EXERCISE AIM:
Below are the entries. Transcribe exactly the lines from the one with "ATOM 67 O O" through the one with "ATOM 87 O O", ends included, and leave out all others.

Stored records:
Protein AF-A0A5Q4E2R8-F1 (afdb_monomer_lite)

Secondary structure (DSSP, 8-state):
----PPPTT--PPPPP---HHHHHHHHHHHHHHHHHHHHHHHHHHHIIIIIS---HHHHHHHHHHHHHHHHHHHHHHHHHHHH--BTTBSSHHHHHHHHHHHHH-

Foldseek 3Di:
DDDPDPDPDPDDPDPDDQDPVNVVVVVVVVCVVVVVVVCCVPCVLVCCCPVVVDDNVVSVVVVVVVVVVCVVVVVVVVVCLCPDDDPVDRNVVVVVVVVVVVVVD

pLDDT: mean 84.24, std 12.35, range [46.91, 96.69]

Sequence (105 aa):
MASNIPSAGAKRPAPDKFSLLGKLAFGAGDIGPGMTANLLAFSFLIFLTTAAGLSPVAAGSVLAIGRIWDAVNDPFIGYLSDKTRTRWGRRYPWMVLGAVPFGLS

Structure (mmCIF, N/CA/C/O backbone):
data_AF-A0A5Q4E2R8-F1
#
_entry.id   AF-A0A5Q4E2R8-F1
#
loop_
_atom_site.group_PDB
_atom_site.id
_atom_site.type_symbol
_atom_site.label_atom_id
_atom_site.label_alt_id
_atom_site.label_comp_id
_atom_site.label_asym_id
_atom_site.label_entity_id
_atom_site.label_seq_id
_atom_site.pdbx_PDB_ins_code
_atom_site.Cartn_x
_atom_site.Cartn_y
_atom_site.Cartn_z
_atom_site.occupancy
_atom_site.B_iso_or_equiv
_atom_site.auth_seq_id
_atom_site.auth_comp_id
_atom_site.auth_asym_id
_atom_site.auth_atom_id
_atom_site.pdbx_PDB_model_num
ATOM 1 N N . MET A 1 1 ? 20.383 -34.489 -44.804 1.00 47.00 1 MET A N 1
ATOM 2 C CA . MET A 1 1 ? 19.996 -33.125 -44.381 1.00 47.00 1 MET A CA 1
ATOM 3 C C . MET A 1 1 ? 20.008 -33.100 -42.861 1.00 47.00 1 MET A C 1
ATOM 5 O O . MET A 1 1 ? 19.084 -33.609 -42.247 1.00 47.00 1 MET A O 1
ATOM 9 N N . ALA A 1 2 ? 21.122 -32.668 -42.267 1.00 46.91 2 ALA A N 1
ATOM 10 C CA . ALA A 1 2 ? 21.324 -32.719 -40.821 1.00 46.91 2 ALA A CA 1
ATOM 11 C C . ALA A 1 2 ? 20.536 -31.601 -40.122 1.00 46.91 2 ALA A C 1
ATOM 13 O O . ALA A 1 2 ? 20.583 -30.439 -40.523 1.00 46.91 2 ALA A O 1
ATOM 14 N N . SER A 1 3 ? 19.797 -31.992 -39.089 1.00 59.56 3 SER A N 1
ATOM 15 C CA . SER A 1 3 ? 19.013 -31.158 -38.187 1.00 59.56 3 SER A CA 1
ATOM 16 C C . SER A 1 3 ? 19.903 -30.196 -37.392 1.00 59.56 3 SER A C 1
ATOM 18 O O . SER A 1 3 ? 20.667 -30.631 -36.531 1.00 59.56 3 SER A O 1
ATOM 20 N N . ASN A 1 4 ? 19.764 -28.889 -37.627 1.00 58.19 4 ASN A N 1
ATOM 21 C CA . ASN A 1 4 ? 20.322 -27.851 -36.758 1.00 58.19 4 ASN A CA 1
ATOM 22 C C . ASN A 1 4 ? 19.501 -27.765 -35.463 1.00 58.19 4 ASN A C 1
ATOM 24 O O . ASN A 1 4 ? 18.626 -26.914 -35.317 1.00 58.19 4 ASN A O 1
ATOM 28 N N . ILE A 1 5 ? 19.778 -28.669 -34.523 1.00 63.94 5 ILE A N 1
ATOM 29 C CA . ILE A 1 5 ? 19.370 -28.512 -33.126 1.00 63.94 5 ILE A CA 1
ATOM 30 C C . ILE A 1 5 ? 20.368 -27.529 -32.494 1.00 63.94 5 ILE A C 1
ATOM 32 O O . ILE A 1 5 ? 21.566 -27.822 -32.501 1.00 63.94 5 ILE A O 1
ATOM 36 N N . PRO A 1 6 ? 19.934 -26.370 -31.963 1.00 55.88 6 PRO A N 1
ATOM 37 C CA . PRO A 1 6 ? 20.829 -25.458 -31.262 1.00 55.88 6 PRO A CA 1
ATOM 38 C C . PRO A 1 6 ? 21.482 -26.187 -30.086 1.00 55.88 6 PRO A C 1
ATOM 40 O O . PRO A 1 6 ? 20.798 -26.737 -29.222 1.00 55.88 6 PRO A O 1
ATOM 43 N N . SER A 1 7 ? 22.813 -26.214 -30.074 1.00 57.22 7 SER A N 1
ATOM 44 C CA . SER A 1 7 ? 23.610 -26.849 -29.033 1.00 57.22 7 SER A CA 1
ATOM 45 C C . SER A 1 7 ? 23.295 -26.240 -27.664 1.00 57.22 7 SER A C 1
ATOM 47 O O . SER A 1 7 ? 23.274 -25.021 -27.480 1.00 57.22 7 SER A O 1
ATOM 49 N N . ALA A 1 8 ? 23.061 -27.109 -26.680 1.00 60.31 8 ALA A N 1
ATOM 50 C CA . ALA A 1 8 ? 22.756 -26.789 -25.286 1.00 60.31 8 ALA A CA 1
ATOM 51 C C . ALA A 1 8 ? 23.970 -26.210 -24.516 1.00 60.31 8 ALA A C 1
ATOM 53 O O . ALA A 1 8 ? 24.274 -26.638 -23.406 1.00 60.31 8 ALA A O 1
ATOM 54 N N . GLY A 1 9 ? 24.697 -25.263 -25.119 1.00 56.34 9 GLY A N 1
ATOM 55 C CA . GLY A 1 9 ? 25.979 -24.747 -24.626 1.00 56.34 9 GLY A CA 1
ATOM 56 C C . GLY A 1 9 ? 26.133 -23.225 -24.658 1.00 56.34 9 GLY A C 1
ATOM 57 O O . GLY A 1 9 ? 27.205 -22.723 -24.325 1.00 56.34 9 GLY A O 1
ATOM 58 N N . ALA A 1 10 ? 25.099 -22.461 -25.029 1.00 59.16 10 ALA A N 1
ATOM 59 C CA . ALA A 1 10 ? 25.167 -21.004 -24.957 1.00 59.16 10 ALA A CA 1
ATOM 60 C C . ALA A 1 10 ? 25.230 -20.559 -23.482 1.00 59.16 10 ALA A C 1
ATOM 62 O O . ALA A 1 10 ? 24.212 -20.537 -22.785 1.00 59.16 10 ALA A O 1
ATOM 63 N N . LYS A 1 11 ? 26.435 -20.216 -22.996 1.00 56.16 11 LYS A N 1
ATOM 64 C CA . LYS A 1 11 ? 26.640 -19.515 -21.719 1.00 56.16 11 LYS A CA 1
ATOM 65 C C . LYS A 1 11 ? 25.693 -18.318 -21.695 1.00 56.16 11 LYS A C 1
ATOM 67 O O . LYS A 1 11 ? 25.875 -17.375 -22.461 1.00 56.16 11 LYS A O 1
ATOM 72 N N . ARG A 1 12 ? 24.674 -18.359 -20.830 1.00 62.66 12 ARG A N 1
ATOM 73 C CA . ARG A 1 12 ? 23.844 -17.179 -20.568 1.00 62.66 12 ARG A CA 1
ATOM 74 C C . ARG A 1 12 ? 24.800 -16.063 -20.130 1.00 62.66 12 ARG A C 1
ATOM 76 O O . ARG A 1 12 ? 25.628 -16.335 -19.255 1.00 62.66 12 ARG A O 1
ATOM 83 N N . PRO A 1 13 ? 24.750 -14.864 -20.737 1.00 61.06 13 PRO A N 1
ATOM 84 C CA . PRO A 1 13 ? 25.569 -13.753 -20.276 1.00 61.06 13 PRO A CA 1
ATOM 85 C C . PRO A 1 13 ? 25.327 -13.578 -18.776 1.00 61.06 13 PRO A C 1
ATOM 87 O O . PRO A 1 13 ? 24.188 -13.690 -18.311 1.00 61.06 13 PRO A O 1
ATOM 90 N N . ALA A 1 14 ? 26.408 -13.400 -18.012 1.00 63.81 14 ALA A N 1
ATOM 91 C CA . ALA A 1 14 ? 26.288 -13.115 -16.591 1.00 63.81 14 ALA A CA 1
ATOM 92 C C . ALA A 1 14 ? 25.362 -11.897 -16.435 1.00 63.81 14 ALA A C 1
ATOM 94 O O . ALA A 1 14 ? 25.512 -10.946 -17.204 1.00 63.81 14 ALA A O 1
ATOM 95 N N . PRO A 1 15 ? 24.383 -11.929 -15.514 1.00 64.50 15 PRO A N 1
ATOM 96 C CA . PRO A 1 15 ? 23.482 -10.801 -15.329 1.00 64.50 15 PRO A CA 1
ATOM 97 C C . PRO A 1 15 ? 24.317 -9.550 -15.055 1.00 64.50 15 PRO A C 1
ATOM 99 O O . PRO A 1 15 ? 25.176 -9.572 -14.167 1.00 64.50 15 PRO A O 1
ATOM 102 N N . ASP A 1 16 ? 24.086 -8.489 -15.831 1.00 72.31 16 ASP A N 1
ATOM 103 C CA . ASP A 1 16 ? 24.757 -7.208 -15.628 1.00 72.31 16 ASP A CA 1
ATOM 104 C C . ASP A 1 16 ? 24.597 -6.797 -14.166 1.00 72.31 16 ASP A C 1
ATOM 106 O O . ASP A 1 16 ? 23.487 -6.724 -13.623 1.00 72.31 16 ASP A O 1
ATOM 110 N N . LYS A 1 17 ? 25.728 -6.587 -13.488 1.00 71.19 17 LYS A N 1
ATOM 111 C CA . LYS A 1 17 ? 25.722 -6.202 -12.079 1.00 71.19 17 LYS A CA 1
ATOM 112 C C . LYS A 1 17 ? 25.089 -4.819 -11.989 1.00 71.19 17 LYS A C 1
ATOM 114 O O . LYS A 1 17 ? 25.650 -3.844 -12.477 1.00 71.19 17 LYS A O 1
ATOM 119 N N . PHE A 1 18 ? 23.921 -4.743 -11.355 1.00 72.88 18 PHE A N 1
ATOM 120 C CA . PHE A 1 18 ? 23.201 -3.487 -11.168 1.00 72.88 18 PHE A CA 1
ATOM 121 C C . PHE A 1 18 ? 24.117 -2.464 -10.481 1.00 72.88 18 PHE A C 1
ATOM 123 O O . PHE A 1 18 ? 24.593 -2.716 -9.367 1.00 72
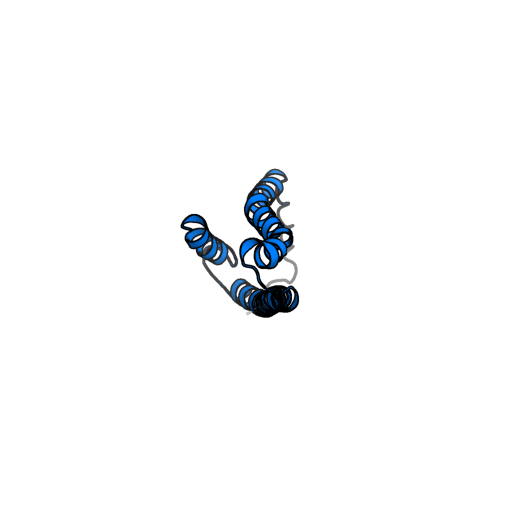.88 18 PHE A O 1
ATOM 130 N N . SER A 1 19 ? 24.379 -1.341 -11.158 1.00 87.75 19 SER A N 1
ATOM 131 C CA . SER A 1 19 ? 25.239 -0.269 -10.647 1.00 87.75 19 SER A CA 1
ATOM 132 C C . SER A 1 19 ? 24.752 0.192 -9.273 1.00 87.75 19 SER A C 1
ATOM 134 O O . SER A 1 19 ? 23.544 0.302 -9.045 1.00 87.75 19 SER A O 1
ATOM 136 N N . LEU A 1 20 ? 25.684 0.475 -8.356 1.00 88.75 20 LEU A N 1
ATOM 137 C CA . LEU A 1 20 ? 25.370 0.985 -7.018 1.00 88.75 20 LEU A CA 1
ATOM 138 C C . LEU A 1 20 ? 24.474 2.228 -7.100 1.00 88.75 20 LEU A C 1
ATOM 140 O O . LEU A 1 20 ? 23.498 2.325 -6.362 1.00 88.75 20 LEU A O 1
ATOM 144 N N . LEU A 1 21 ? 24.744 3.115 -8.063 1.00 88.31 21 LEU A N 1
ATOM 145 C CA . LEU A 1 21 ? 23.925 4.298 -8.312 1.00 88.31 21 LEU A CA 1
ATOM 146 C C . LEU A 1 21 ? 22.490 3.930 -8.706 1.00 88.31 21 LEU A C 1
ATOM 148 O O . LEU A 1 21 ? 21.552 4.553 -8.229 1.00 88.31 21 LEU A O 1
ATOM 152 N N . GLY A 1 22 ? 22.307 2.886 -9.518 1.00 86.56 22 GLY A N 1
ATOM 153 C CA . GLY A 1 22 ? 20.979 2.390 -9.883 1.00 86.56 22 GLY A CA 1
ATOM 154 C C . GLY A 1 22 ? 20.208 1.854 -8.677 1.00 86.56 22 GLY A C 1
ATOM 155 O O . GLY A 1 22 ? 19.011 2.098 -8.558 1.00 86.56 22 GLY A O 1
ATOM 156 N N . LYS A 1 23 ? 20.885 1.165 -7.750 1.00 86.56 23 LYS A N 1
ATOM 157 C CA . LYS A 1 23 ? 20.259 0.682 -6.507 1.00 86.56 23 LYS A CA 1
ATOM 158 C C . LYS A 1 23 ? 19.848 1.836 -5.597 1.00 86.56 23 LYS A C 1
ATOM 160 O O . LYS A 1 23 ? 18.744 1.822 -5.065 1.00 86.56 23 LYS A O 1
ATOM 165 N N . LEU A 1 24 ? 20.724 2.830 -5.444 1.00 90.81 24 LEU A N 1
ATOM 166 C CA . LEU A 1 24 ? 20.450 4.018 -4.637 1.00 90.81 24 LEU A CA 1
ATOM 167 C C . LEU A 1 24 ? 19.331 4.870 -5.245 1.00 90.81 24 LEU A C 1
ATOM 169 O O . LEU A 1 24 ? 18.447 5.296 -4.515 1.00 90.81 24 LEU A O 1
ATOM 173 N N . ALA A 1 25 ? 19.318 5.060 -6.566 1.00 87.50 25 ALA A N 1
ATOM 174 C CA . ALA A 1 25 ? 18.251 5.776 -7.263 1.00 87.50 25 ALA A CA 1
ATOM 175 C C . ALA A 1 25 ? 16.900 5.054 -7.144 1.00 87.50 25 ALA A C 1
ATOM 177 O O . ALA A 1 25 ? 15.880 5.698 -6.914 1.00 87.50 25 ALA A O 1
ATOM 178 N N . PHE A 1 26 ? 16.894 3.719 -7.244 1.00 85.12 26 PHE A N 1
ATOM 179 C CA . PHE A 1 26 ? 15.685 2.926 -7.020 1.00 85.12 26 PHE A CA 1
ATOM 180 C C . PHE A 1 26 ? 15.181 3.062 -5.578 1.00 85.12 26 PHE A C 1
ATOM 182 O O . PHE A 1 26 ? 14.006 3.342 -5.368 1.00 85.12 26 PHE A O 1
ATOM 189 N N . GLY A 1 27 ? 16.074 2.935 -4.590 1.00 86.06 27 GLY A N 1
ATOM 190 C CA . GLY A 1 27 ? 15.726 3.110 -3.179 1.00 86.06 27 GLY A CA 1
ATOM 191 C C . GLY A 1 27 ? 15.232 4.521 -2.856 1.00 86.06 27 GLY A C 1
ATOM 192 O O . GLY A 1 27 ? 14.243 4.669 -2.153 1.00 86.06 27 GLY A O 1
ATOM 193 N N . ALA A 1 28 ? 15.855 5.557 -3.422 1.00 89.56 28 ALA A N 1
ATOM 194 C CA . ALA A 1 28 ? 15.411 6.939 -3.260 1.00 89.56 28 ALA A CA 1
ATOM 195 C C . ALA A 1 28 ? 13.982 7.161 -3.786 1.00 89.56 28 ALA A C 1
ATOM 197 O O . ALA A 1 28 ? 13.224 7.915 -3.181 1.00 89.56 28 ALA A O 1
ATOM 198 N N . GLY A 1 29 ? 13.599 6.475 -4.869 1.00 85.88 29 GLY A N 1
ATOM 199 C CA . GLY A 1 29 ? 12.229 6.497 -5.385 1.00 85.88 29 GLY A CA 1
ATOM 200 C C . GLY A 1 29 ? 11.203 5.831 -4.459 1.00 85.88 29 GLY A C 1
ATOM 201 O O . GLY A 1 29 ? 10.041 6.227 -4.464 1.00 85.88 29 GLY A O 1
ATOM 202 N N . ASP A 1 30 ? 11.624 4.865 -3.641 1.00 87.81 30 ASP A N 1
ATOM 203 C CA . ASP A 1 30 ? 10.748 4.136 -2.713 1.00 87.81 30 ASP A CA 1
ATOM 204 C C . ASP A 1 30 ? 10.492 4.893 -1.398 1.00 87.81 30 ASP A C 1
ATOM 206 O O . ASP A 1 30 ? 9.489 4.658 -0.725 1.00 87.81 30 ASP A O 1
ATOM 210 N N . ILE A 1 31 ? 11.354 5.856 -1.047 1.00 91.06 31 ILE A N 1
ATOM 211 C CA . ILE A 1 31 ? 11.246 6.616 0.210 1.00 91.06 31 ILE A CA 1
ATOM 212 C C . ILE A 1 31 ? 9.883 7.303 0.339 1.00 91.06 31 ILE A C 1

ANSWER SECTION:
ATOM 67 O O . LYS A 1 11 ? 25.875 -17.375 -22.461 1.00 56.16 11 LYS A O 1
ATOM 72 N N . ARG A 1 12 ? 24.674 -18.359 -20.830 1.00 62.66 12 ARG A N 1
ATOM 73 C CA . ARG A 1 12 ? 23.844 -17.179 -20.568 1.00 62.66 12 ARG A CA 1
ATOM 74 C C . ARG A 1 12 ? 24.800 -16.063 -20.130 1.00 62.66 12 ARG A C 1
ATOM 76 O O . ARG A 1 12 ? 25.628 -16.335 -19.255 1.00 62.66 12 ARG A O 1
ATOM 83 N N . PRO A 1 13 ? 24.750 -14.864 -20.737 1.00 61.06 13 PRO A N 1
ATOM 84 C CA . PRO A 1 13 ? 25.569 -13.753 -20.276 1.00 61.06 13 PRO A CA 1
ATOM 85 C C . PRO A 1 13 ? 25.327 -13.578 -18.776 1.00 61.06 13 PRO A C 1
ATOM 87 O O . PRO A 1 13 ? 24.188 -13.690 -18.311 1.00 61.06 13 PRO A O 1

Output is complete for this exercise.